NYMEX October WTI settled 99 cents higher at $87.78/b, and ICE November Brent climbed $1.16 to $94.00/b.
"Risk appetite is back, and that is mainly due to the falling dollar, which is adding fuel to the rally in crude," OANDA senior market analyst Ed Moya said in a note. "The oil market still remains tight and seems poised for further shortages as growth outlooks globally seem to be improving."
The ICE US Dollar Index has seen four consecutive lower sessions and was holding at 108.36 in afternoon trading -- on pace to close at the lowest since Aug. 19.
The market is pitting supply concerns against expectations of further interest rate rises and fears of demand destruction, which have all contributed to volatility.
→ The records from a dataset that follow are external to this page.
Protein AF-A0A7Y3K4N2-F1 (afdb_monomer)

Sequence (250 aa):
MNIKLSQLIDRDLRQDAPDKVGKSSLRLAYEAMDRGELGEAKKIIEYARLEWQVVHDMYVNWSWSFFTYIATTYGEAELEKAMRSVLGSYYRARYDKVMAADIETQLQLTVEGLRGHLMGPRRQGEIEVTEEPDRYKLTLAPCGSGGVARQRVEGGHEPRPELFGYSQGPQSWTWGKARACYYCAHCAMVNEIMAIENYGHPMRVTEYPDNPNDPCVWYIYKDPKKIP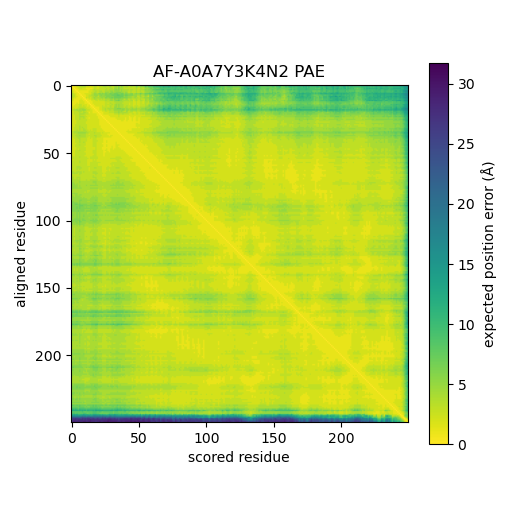AEYYHRVGKKAPPNAPGQEKTS

Mean predicted aligned error: 3.69 Å

pLDDT: mean 95.78, std 5.44, range [44.0, 98.81]

Secondary structure (DSSP, 8-state):
--EEEETTTTEEEE---HHHHTS-HHHHHHHHHHTT-HHHHHHHHHHHHHHHHHHHHHHHHHHHHHHHHHHHHH-HHHHHHHHHHHHHHHHHHHHHHHHTS-HHHHHHHHHHHHHTTT-STTSS---EEEE-SSEEEEEETT-TTHHHHHHHHHTT--S-GGGS-B-SS--GGGTT-TT-BTTTHHHIIIIIIHHHHHHSS-SSEEE--SSTTSPEEEEEESSGGGS-THHHHTTT-PPPTTSTT-----

Foldseek 3Di:
DDWDQDPVVRGIDDPDDPVPVPDQLQVVLVVCVVVVVNVVSVVSVVVNLVVLLVVLQVVLLVLQLVLLCCCVPPNPVSSVVVLCVPCVVCQCVPPVVLVPDALVSVVVVVLVVQCVLQFDPNSRSDWDWDDDPFKIKIWRQARSRVLVVCCCLVVVVDPCSSSWFFACAQALLQLRGGRHTSSCSSCSVRQAVVCCVPPVGGCWQWDDDPDSNGTIMIIHTNDRLAAAQSSQVSNPHGHDQNRPPRDNPD

Structure (mmCIF, N/CA/C/O backbone):
data_AF-A0A7Y3K4N2-F1
#
_entry.id   AF-A0A7Y3K4N2-F1
#
loop_
_atom_site.group_PDB
_atom_site.id
_atom_site.type_symbol
_atom_site.label_atom_id
_atom_site.label_alt_id
_atom_site.label_comp_id
_atom_site.label_asym_id
_atom_site.label_entity_id
_atom_site.label_seq_id
_atom_site.pdbx_PDB_ins_code
_atom_site.Cartn_x
_atom_site.Cartn_y
_atom_site.Cartn_z
_atom_site.occupancy
_atom_site.B_iso_or_equiv
_atom_site.auth_seq_id
_atom_site.auth_comp_id
_atom_site.auth_asym_id
_atom_site.auth_atom_id
_atom_site.pdbx_PDB_model_num
ATOM 1 N N . MET A 1 1 ? 20.332 -4.297 -23.825 1.00 87.44 1 MET A N 1
ATOM 2 C CA . MET A 1 1 ? 18.878 -4.042 -23.988 1.00 87.44 1 MET A CA 1
ATOM 3 C C . MET A 1 1 ? 18.684 -2.693 -24.678 1.00 87.44 1 MET A C 1
ATOM 5 O O . MET A 1 1 ? 19.385 -1.753 -24.328 1.00 87.44 1 MET A O 1
ATOM 9 N N . ASN A 1 2 ? 17.795 -2.567 -25.666 1.00 91.00 2 ASN A N 1
ATOM 10 C CA . ASN A 1 2 ? 17.572 -1.313 -26.396 1.00 91.00 2 ASN A CA 1
ATOM 11 C C . ASN A 1 2 ? 16.471 -0.469 -25.729 1.00 91.00 2 ASN A C 1
ATOM 13 O O . ASN A 1 2 ? 15.297 -0.596 -26.073 1.00 91.00 2 ASN A O 1
ATOM 17 N N . ILE A 1 3 ? 16.842 0.381 -24.767 1.00 89.75 3 ILE A N 1
ATOM 18 C CA . ILE A 1 3 ? 15.929 1.373 -24.171 1.00 89.75 3 ILE A CA 1
ATOM 19 C C . ILE A 1 3 ? 16.086 2.705 -24.898 1.00 89.75 3 ILE A C 1
ATOM 21 O O . ILE A 1 3 ? 17.206 3.200 -25.035 1.00 89.75 3 ILE A O 1
ATOM 25 N N . LYS A 1 4 ? 14.966 3.304 -25.303 1.00 92.06 4 LYS A N 1
ATOM 26 C CA . LYS A 1 4 ? 14.913 4.658 -25.861 1.00 92.06 4 LYS A CA 1
ATOM 27 C C . LYS A 1 4 ? 13.738 5.427 -25.266 1.00 92.06 4 LYS A C 1
ATOM 29 O O . LYS A 1 4 ? 12.693 4.830 -25.002 1.00 92.06 4 LYS A O 1
ATOM 34 N N . LEU A 1 5 ? 13.883 6.746 -25.146 1.00 91.69 5 LEU A N 1
ATOM 35 C CA . LEU A 1 5 ? 12.767 7.630 -24.824 1.00 91.69 5 LEU A CA 1
ATOM 36 C C . LEU A 1 5 ? 11.682 7.489 -25.900 1.00 91.69 5 LEU A C 1
ATOM 38 O O . LEU A 1 5 ? 11.940 7.680 -27.091 1.00 91.69 5 LEU A O 1
ATOM 42 N N . SER A 1 6 ? 10.470 7.140 -25.484 1.00 92.56 6 SER A N 1
ATOM 43 C CA . SER A 1 6 ? 9.310 7.064 -26.361 1.00 92.56 6 SER A CA 1
ATOM 44 C C . SER A 1 6 ? 8.526 8.365 -26.300 1.00 92.56 6 SER A C 1
ATOM 46 O O . SER A 1 6 ? 7.938 8.682 -25.272 1.00 92.56 6 SER A O 1
ATOM 48 N N . GLN A 1 7 ? 8.448 9.072 -27.428 1.00 94.00 7 GLN A N 1
ATOM 49 C CA . GLN A 1 7 ? 7.634 10.288 -27.565 1.00 94.00 7 GLN A CA 1
ATOM 50 C C . GLN A 1 7 ? 6.126 10.016 -27.397 1.00 94.00 7 GLN A C 1
ATOM 52 O O . GLN A 1 7 ? 5.364 10.927 -27.109 1.00 94.00 7 GLN A O 1
ATOM 57 N N . LEU A 1 8 ? 5.685 8.761 -27.569 1.00 90.44 8 LEU A N 1
ATOM 58 C CA . LEU A 1 8 ? 4.275 8.377 -27.447 1.00 90.44 8 LEU A CA 1
ATOM 59 C C . LEU A 1 8 ? 3.789 8.351 -25.993 1.00 90.44 8 LEU A C 1
ATOM 61 O O . LEU A 1 8 ? 2.638 8.670 -25.722 1.00 90.44 8 LEU A O 1
ATOM 65 N N . ILE A 1 9 ? 4.645 7.897 -25.078 1.00 87.69 9 ILE A N 1
ATOM 66 C CA . ILE A 1 9 ? 4.291 7.665 -23.667 1.00 87.69 9 ILE A CA 1
ATOM 67 C C . ILE A 1 9 ? 5.135 8.508 -22.707 1.00 87.69 9 ILE A C 1
ATOM 69 O O . ILE A 1 9 ? 5.075 8.284 -21.503 1.00 87.69 9 ILE A O 1
ATOM 73 N N . ASP A 1 10 ? 5.941 9.417 -23.261 1.00 87.38 10 ASP A N 1
ATOM 74 C CA . ASP A 1 10 ? 6.833 10.347 -22.564 1.00 87.38 10 ASP A CA 1
ATOM 75 C C . ASP A 1 10 ? 7.687 9.693 -21.464 1.00 87.38 10 ASP A C 1
ATOM 77 O O . ASP A 1 10 ? 7.844 10.186 -20.350 1.00 87.38 10 ASP A O 1
ATOM 81 N N . ARG A 1 11 ? 8.209 8.500 -21.767 1.00 87.69 11 ARG A N 1
ATOM 82 C CA . ARG A 1 11 ? 9.125 7.758 -20.894 1.00 87.69 11 ARG A CA 1
ATOM 83 C C . ARG A 1 11 ? 9.956 6.757 -21.675 1.00 87.69 11 ARG A C 1
ATOM 85 O O . ARG A 1 11 ? 9.657 6.431 -22.827 1.00 87.69 11 ARG A O 1
ATOM 92 N N . ASP A 1 12 ? 10.972 6.222 -21.015 1.00 89.81 12 ASP A N 1
ATOM 93 C CA . ASP A 1 12 ? 11.778 5.127 -21.537 1.00 89.81 12 ASP A CA 1
ATOM 94 C C . ASP A 1 12 ? 10.920 3.899 -21.876 1.00 89.81 12 ASP A C 1
ATOM 96 O O . ASP A 1 12 ? 10.087 3.437 -21.086 1.00 89.81 12 ASP A O 1
ATOM 100 N N . LEU A 1 13 ? 11.152 3.369 -23.076 1.00 92.19 13 LEU A N 1
ATOM 101 C CA . LEU A 1 13 ? 10.532 2.167 -23.611 1.00 92.19 13 LEU A CA 1
ATOM 102 C C . LEU A 1 13 ? 11.613 1.233 -24.146 1.00 92.19 13 LEU A C 1
ATOM 104 O O . LEU A 1 13 ? 12.496 1.626 -24.911 1.00 92.19 13 LEU A O 1
ATOM 108 N N . ARG A 1 14 ? 11.497 -0.038 -23.784 1.00 93.06 14 ARG A N 1
ATOM 109 C CA . ARG A 1 14 ? 12.273 -1.123 -24.365 1.00 93.06 14 ARG A CA 1
ATOM 110 C C . ARG A 1 14 ? 11.774 -1.419 -25.778 1.00 93.06 14 ARG A C 1
ATOM 112 O O . ARG A 1 14 ? 10.653 -1.873 -25.972 1.00 93.06 14 ARG A O 1
ATOM 119 N N . GLN A 1 15 ? 12.631 -1.155 -26.755 1.00 93.06 15 GLN A N 1
ATOM 120 C CA . GLN A 1 15 ? 12.375 -1.275 -28.192 1.00 93.06 15 GLN A CA 1
ATOM 121 C C . GLN A 1 15 ? 13.314 -2.318 -28.809 1.00 93.06 15 GLN A C 1
ATOM 123 O O . GLN A 1 15 ? 14.030 -2.060 -29.779 1.00 93.06 15 GLN A O 1
ATOM 128 N N . ASP A 1 16 ? 13.382 -3.487 -28.183 1.00 93.81 16 ASP A N 1
ATOM 129 C CA . ASP A 1 16 ? 14.158 -4.614 -28.693 1.00 93.81 16 ASP A CA 1
ATOM 130 C C . ASP A 1 16 ? 13.529 -5.200 -29.974 1.00 93.81 16 ASP A C 1
ATOM 132 O O . ASP A 1 16 ? 12.346 -5.003 -30.255 1.00 93.81 16 ASP A O 1
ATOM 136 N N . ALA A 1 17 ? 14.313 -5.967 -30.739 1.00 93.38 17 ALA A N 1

"There has been no pushback from any Fed official on the market view that a 75 basis-point hike at the Sept. 20-21 [Federal Open Market Committee] meeting is a near sure thing," ANZ Research senior economist Tom Kenny and junior economist Arindam Chakraborty said in a note Sept. 12.
"Fed officials are tilted to doing too much tightening rather than too little, as the latter may lead to an unmooring of inflation expectations. The economic cost to reanchor inflation expectations would be substantial and far greater than tightening too much now."
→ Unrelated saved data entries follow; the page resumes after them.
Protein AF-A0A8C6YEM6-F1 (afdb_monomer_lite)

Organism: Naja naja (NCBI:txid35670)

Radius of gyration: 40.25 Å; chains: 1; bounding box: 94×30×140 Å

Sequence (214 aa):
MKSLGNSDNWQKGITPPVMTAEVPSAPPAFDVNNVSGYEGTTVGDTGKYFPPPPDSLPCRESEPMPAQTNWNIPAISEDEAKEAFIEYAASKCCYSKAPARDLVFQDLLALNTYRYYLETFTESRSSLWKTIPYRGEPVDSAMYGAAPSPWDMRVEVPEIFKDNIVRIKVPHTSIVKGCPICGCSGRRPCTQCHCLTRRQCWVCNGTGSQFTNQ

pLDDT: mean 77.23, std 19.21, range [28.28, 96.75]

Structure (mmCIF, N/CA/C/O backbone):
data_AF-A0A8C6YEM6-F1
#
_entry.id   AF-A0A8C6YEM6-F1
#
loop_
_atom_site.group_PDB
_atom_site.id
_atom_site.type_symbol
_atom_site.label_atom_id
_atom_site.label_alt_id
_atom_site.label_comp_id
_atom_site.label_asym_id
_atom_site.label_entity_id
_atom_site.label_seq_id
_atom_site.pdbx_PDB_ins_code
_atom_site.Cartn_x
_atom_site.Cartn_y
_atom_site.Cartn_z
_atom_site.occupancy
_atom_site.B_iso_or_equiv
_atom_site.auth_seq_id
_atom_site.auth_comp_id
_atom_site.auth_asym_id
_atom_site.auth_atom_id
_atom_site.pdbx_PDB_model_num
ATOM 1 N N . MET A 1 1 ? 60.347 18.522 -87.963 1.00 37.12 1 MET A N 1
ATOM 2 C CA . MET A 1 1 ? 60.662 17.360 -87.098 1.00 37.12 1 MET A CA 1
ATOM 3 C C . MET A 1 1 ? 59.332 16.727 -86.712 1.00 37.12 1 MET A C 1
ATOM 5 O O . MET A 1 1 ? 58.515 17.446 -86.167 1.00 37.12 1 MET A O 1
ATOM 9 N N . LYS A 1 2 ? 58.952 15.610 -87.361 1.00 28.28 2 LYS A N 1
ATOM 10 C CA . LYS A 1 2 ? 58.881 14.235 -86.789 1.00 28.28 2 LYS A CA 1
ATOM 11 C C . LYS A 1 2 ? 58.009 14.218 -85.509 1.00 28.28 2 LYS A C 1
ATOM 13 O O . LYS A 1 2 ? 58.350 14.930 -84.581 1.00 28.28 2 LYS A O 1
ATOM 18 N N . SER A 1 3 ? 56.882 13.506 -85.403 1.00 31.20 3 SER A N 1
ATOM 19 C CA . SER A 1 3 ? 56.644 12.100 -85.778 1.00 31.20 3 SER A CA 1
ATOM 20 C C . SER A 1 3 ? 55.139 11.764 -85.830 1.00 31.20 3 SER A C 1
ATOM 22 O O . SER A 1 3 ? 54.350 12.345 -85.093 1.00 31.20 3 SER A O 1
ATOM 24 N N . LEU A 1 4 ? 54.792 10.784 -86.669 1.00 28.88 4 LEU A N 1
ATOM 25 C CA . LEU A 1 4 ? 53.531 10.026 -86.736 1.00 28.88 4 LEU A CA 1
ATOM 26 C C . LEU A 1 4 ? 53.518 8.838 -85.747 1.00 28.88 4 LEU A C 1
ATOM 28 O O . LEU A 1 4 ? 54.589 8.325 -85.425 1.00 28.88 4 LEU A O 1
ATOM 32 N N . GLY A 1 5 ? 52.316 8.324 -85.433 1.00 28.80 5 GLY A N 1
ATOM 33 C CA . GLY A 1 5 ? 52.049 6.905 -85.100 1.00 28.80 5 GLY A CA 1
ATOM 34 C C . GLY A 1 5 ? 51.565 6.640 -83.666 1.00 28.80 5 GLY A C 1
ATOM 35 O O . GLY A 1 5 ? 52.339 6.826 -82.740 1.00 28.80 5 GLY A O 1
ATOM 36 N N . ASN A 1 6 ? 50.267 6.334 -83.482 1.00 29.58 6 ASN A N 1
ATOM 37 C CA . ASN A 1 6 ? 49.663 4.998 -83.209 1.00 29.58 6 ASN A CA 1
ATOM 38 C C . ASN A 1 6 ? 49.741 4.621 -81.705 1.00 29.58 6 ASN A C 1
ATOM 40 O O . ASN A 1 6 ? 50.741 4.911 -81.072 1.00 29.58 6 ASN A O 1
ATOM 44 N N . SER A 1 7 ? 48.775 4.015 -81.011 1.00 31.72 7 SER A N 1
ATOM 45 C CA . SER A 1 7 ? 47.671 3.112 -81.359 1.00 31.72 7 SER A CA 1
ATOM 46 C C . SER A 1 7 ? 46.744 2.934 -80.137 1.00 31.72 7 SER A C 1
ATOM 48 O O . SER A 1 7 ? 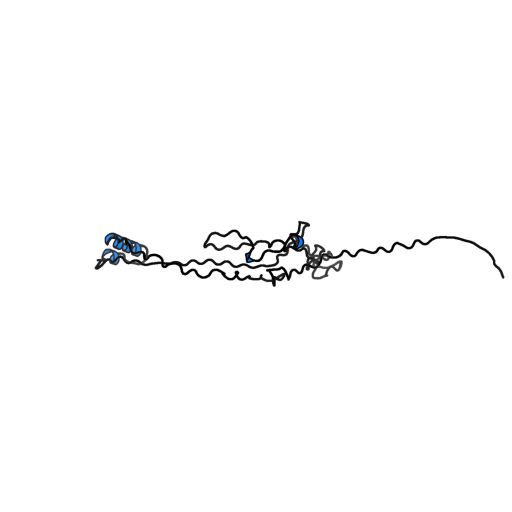47.103 3.283 -79.013 1.00 31.72 7 SER A O 1
ATOM 50 N N . ASP A 1 8 ? 45.574 2.356 -80.391 1.00 33.97 8 ASP A N 1
ATOM 51 C CA . ASP A 1 8 ? 44.471 1.996 -79.494 1.00 33.97 8 ASP A CA 1
ATOM 52 C C . ASP A 1 8 ? 44.841 1.396 -78.124 1.00 33.97 8 ASP A C 1
ATOM 54 O O . ASP A 1 8 ? 45.710 0.530 -78.028 1.00 33.97 8 ASP A O 1
ATOM 58 N N . ASN A 1 9 ? 44.050 1.715 -77.088 1.00 29.39 9 ASN A N 1
ATOM 59 C CA . ASN A 1 9 ? 43.500 0.652 -76.241 1.00 29.39 9 ASN A CA 1
ATOM 60 C C . ASN A 1 9 ? 42.261 1.088 -75.446 1.00 29.39 9 ASN A C 1
ATOM 62 O O . ASN A 1 9 ? 42.276 2.036 -74.662 1.00 29.39 9 ASN A O 1
ATOM 66 N N . TRP A 1 10 ? 41.183 0.334 -75.645 1.00 29.23 10 TRP A N 1
ATOM 67 C CA . TRP A 1 10 ? 39.978 0.353 -74.831 1.00 29.23 10 TRP A CA 1
ATOM 68 C C . TRP A 1 10 ? 40.264 -0.261 -73.464 1.00 29.23 10 TRP A C 1
ATOM 70 O O . TRP A 1 10 ? 40.571 -1.445 -73.384 1.00 29.23 10 TRP A O 1
ATOM 80 N N . GLN A 1 11 ? 40.023 0.480 -72.385 1.00 33.75 11 GLN A N 1
ATOM 81 C CA . GLN A 1 11 ? 39.734 -0.115 -71.082 1.00 33.75 11 GLN A CA 1
ATOM 82 C C . GLN A 1 11 ? 38.652 0.704 -70.381 1.00 33.75 11 GLN A C 1
ATOM 84 O O . GLN A 1 11 ? 38.872 1.793 -69.859 1.00 33.75 11 GLN A O 1
ATOM 89 N N . LYS A 1 12 ? 37.440 0.143 -70.437 1.00 36.22 12 LYS A N 1
ATOM 90 C CA . LYS A 1 12 ? 36.252 0.554 -69.693 1.00 36.22 12 LYS A CA 1
ATOM 91 C C . LYS A 1 12 ? 36.588 0.588 -68.199 1.00 36.22 12 LYS A C 1
ATOM 93 O O . LYS A 1 12 ? 36.730 -0.459 -67.574 1.00 36.22 12 LYS A O 1
ATOM 98 N N . GLY A 1 13 ? 36.700 1.788 -67.637 1.00 31.08 13 GLY A N 1
ATOM 99 C CA . GLY A 1 13 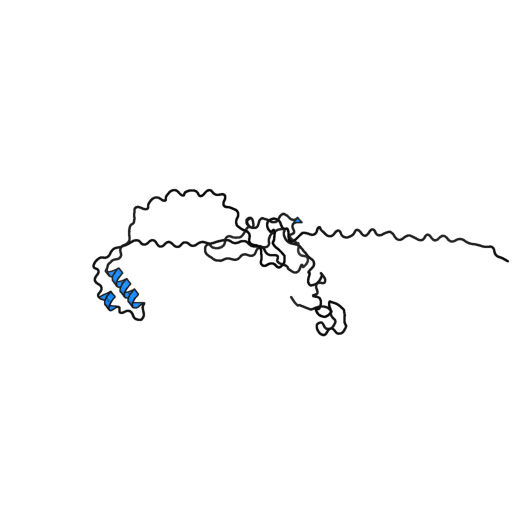? 36.725 2.002 -66.195 1.00 31.08 13 GLY A CA 1
ATOM 100 C C . GLY A 1 13 ? 35.321 1.819 -65.632 1.00 31.08 13 GLY A C 1
ATOM 101 O O . GLY A 1 13 ? 34.444 2.651 -65.844 1.00 31.08 13 GLY A O 1
ATOM 102 N N . ILE A 1 14 ? 35.111 0.691 -64.964 1.00 37.31 14 ILE A N 1
ATOM 103 C CA . ILE A 1 14 ? 33.906 0.345 -64.214 1.00 37.31 14 ILE A CA 1
ATOM 104 C C . ILE A 1 14 ? 33.741 1.379 -63.092 1.00 37.31 14 ILE A C 1
ATOM 106 O O . ILE A 1 14 ? 34.554 1.437 -62.172 1.00 37.31 14 ILE A O 1
ATOM 110 N N . THR A 1 15 ? 32.700 2.207 -63.168 1.00 37.94 15 THR A N 1
ATOM 111 C CA . THR A 1 15 ? 32.236 3.011 -62.031 1.00 37.94 15 THR A CA 1
ATOM 112 C C . THR A 1 15 ? 31.805 2.063 -60.911 1.00 37.94 15 THR A C 1
ATOM 114 O O . THR A 1 15 ? 30.974 1.187 -61.176 1.00 37.94 15 THR A O 1
ATOM 117 N N . PRO A 1 16 ? 32.327 2.190 -59.678 1.00 38.53 16 PRO A N 1
ATOM 118 C CA . PRO A 1 16 ? 31.843 1.381 -58.570 1.00 38.53 16 PRO A CA 1
ATOM 119 C C . PRO A 1 16 ? 30.365 1.716 -58.315 1.00 38.53 16 PRO A C 1
ATOM 121 O O . PRO A 1 16 ? 29.979 2.885 -58.421 1.00 38.53 16 PRO A O 1
ATOM 124 N N . PRO A 1 17 ? 29.521 0.715 -58.011 1.00 39.41 17 PRO A N 1
ATOM 125 C CA . PRO A 1 17 ? 28.119 0.956 -57.723 1.00 39.41 17 PRO A CA 1
ATOM 126 C C . PRO A 1 17 ? 28.015 1.884 -56.514 1.00 39.41 17 PRO A C 1
ATOM 128 O O . PRO A 1 17 ? 28.616 1.640 -55.466 1.00 39.41 17 PRO A O 1
ATOM 131 N N . VAL A 1 18 ? 27.248 2.960 -56.682 1.00 38.31 18 VAL A N 1
ATOM 132 C CA . VAL A 1 18 ? 26.803 3.819 -55.589 1.00 38.31 18 VAL A CA 1
ATOM 133 C C . VAL A 1 18 ? 26.012 2.929 -54.638 1.00 38.31 18 VAL A C 1
ATOM 135 O O . VAL A 1 18 ? 24.868 2.573 -54.908 1.00 38.31 18 VAL A O 1
ATOM 138 N N . MET A 1 19 ? 26.649 2.521 -53.541 1.00 31.06 19 MET A N 1
ATOM 139 C CA . MET A 1 19 ? 25.956 1.934 -52.407 1.00 31.06 19 MET A CA 1
ATOM 140 C C . MET A 1 19 ? 25.075 3.034 -51.825 1.00 31.06 19 MET A C 1
ATOM 142 O O . MET A 1 19 ? 25.536 3.876 -51.055 1.00 31.06 19 MET A O 1
ATOM 146 N N . THR A 1 20 ? 23.800 3.048 -52.205 1.00 33.66 20 THR A N 1
ATOM 147 C CA . THR A 1 20 ? 22.765 3.651 -51.374 1.00 33.66 20 THR A CA 1
ATOM 148 C C . THR A 1 20 ? 22.747 2.843 -50.086 1.00 33.66 20 THR A C 1
ATOM 150 O O . THR A 1 20 ? 22.117 1.791 -50.006 1.00 33.66 20 THR A O 1
ATOM 153 N N . ALA A 1 21 ? 23.534 3.281 -49.106 1.00 38.06 21 ALA A N 1
ATOM 154 C CA . ALA A 1 21 ? 23.402 2.804 -47.748 1.00 38.06 21 ALA A CA 1
ATOM 155 C C . ALA A 1 21 ? 21.990 3.190 -47.305 1.00 38.06 21 ALA A C 1
ATOM 157 O O . ALA A 1 21 ? 21.723 4.360 -47.028 1.00 38.06 21 ALA A O 1
ATOM 158 N N . GLU A 1 22 ? 21.073 2.221 -47.302 1.00 38.50 22 GLU A N 1
ATOM 159 C CA . GLU A 1 22 ? 19.890 2.316 -46.464 1.00 38.50 22 GLU A CA 1
ATOM 160 C C . GLU A 1 22 ? 20.402 2.553 -45.048 1.00 38.50 22 GLU A C 1
ATOM 162 O O . GLU A 1 22 ? 21.001 1.685 -44.409 1.00 38.50 22 GLU A O 1
ATOM 167 N N . VAL A 1 23 ? 20.260 3.798 -44.604 1.00 37.62 23 VAL A N 1
ATOM 168 C CA . VAL A 1 23 ? 20.511 4.184 -43.226 1.00 37.62 23 VAL A CA 1
ATOM 169 C C . VAL A 1 23 ? 19.608 3.290 -42.380 1.00 37.62 23 VAL A C 1
ATOM 171 O O . VAL A 1 23 ? 18.403 3.267 -42.644 1.00 37.62 23 VAL A O 1
ATOM 174 N N . PRO A 1 24 ? 20.139 2.552 -41.387 1.00 35.31 24 PRO A N 1
ATOM 175 C CA . PRO A 1 24 ? 19.299 1.833 -40.447 1.00 35.31 24 PRO A CA 1
ATOM 176 C C . PRO A 1 24 ? 18.345 2.848 -39.828 1.00 35.31 24 PRO A C 1
ATOM 178 O O . PRO A 1 24 ? 18.772 3.733 -39.083 1.00 35.31 24 PRO A O 1
ATOM 181 N N . SER A 1 25 ? 17.068 2.780 -40.203 1.00 42.00 25 SER A N 1
ATOM 182 C CA . SER A 1 25 ? 16.060 3.648 -39.619 1.00 42.00 25 SER A CA 1
ATOM 183 C C . SER A 1 25 ? 15.945 3.232 -38.164 1.00 42.00 25 SER A C 1
ATOM 185 O O . SER A 1 25 ? 15.493 2.127 -37.853 1.00 42.00 25 SER A O 1
ATOM 187 N N . ALA A 1 26 ? 16.482 4.069 -37.276 1.00 41.00 26 ALA A N 1
ATOM 188 C CA . ALA A 1 26 ? 16.357 3.856 -35.850 1.00 41.00 26 ALA A CA 1
ATOM 189 C C . ALA A 1 26 ? 14.857 3.727 -35.539 1.00 41.00 26 ALA A C 1
ATOM 191 O O . ALA A 1 26 ? 14.079 4.558 -36.021 1.00 41.00 26 ALA A O 1
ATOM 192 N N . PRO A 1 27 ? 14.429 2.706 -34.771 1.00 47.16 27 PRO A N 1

NYMEX October RBOB rallied 1.17 cents to $2.4448/gal, and November ULSD finished up 2.44 cents at $3.6031/gal.
Still, market analysts noted that supply uncertainty will likely support near-term sentiment, setting a floor for prices.
The OPEC+ group has signaled its intent to defend prices and cut October volumes a marginal 100,000 b/d, but more significant cuts could come down the road if prices continue to slide, analysts at Platts Analytics said Sept. 9.
"The oil charts also seem to give a bottom signal closing back above the all-important support line yesterday after failing to follow through on a new low that they made in early morning trading," Price Futures Group analyst Phil Flynn said.
"Extreme volatility remains, yet the tight supply situation should overtake the economic fears, especially with winter right around the corner."
A potential strike by freight rail workers in the US could cost the economy $2 billion daily, according to a report Sept. 12 from the Association of American Railroads.
Approximately 186,000 b/d of crude oil traveled by rail in June, according to Energy Information Administration data.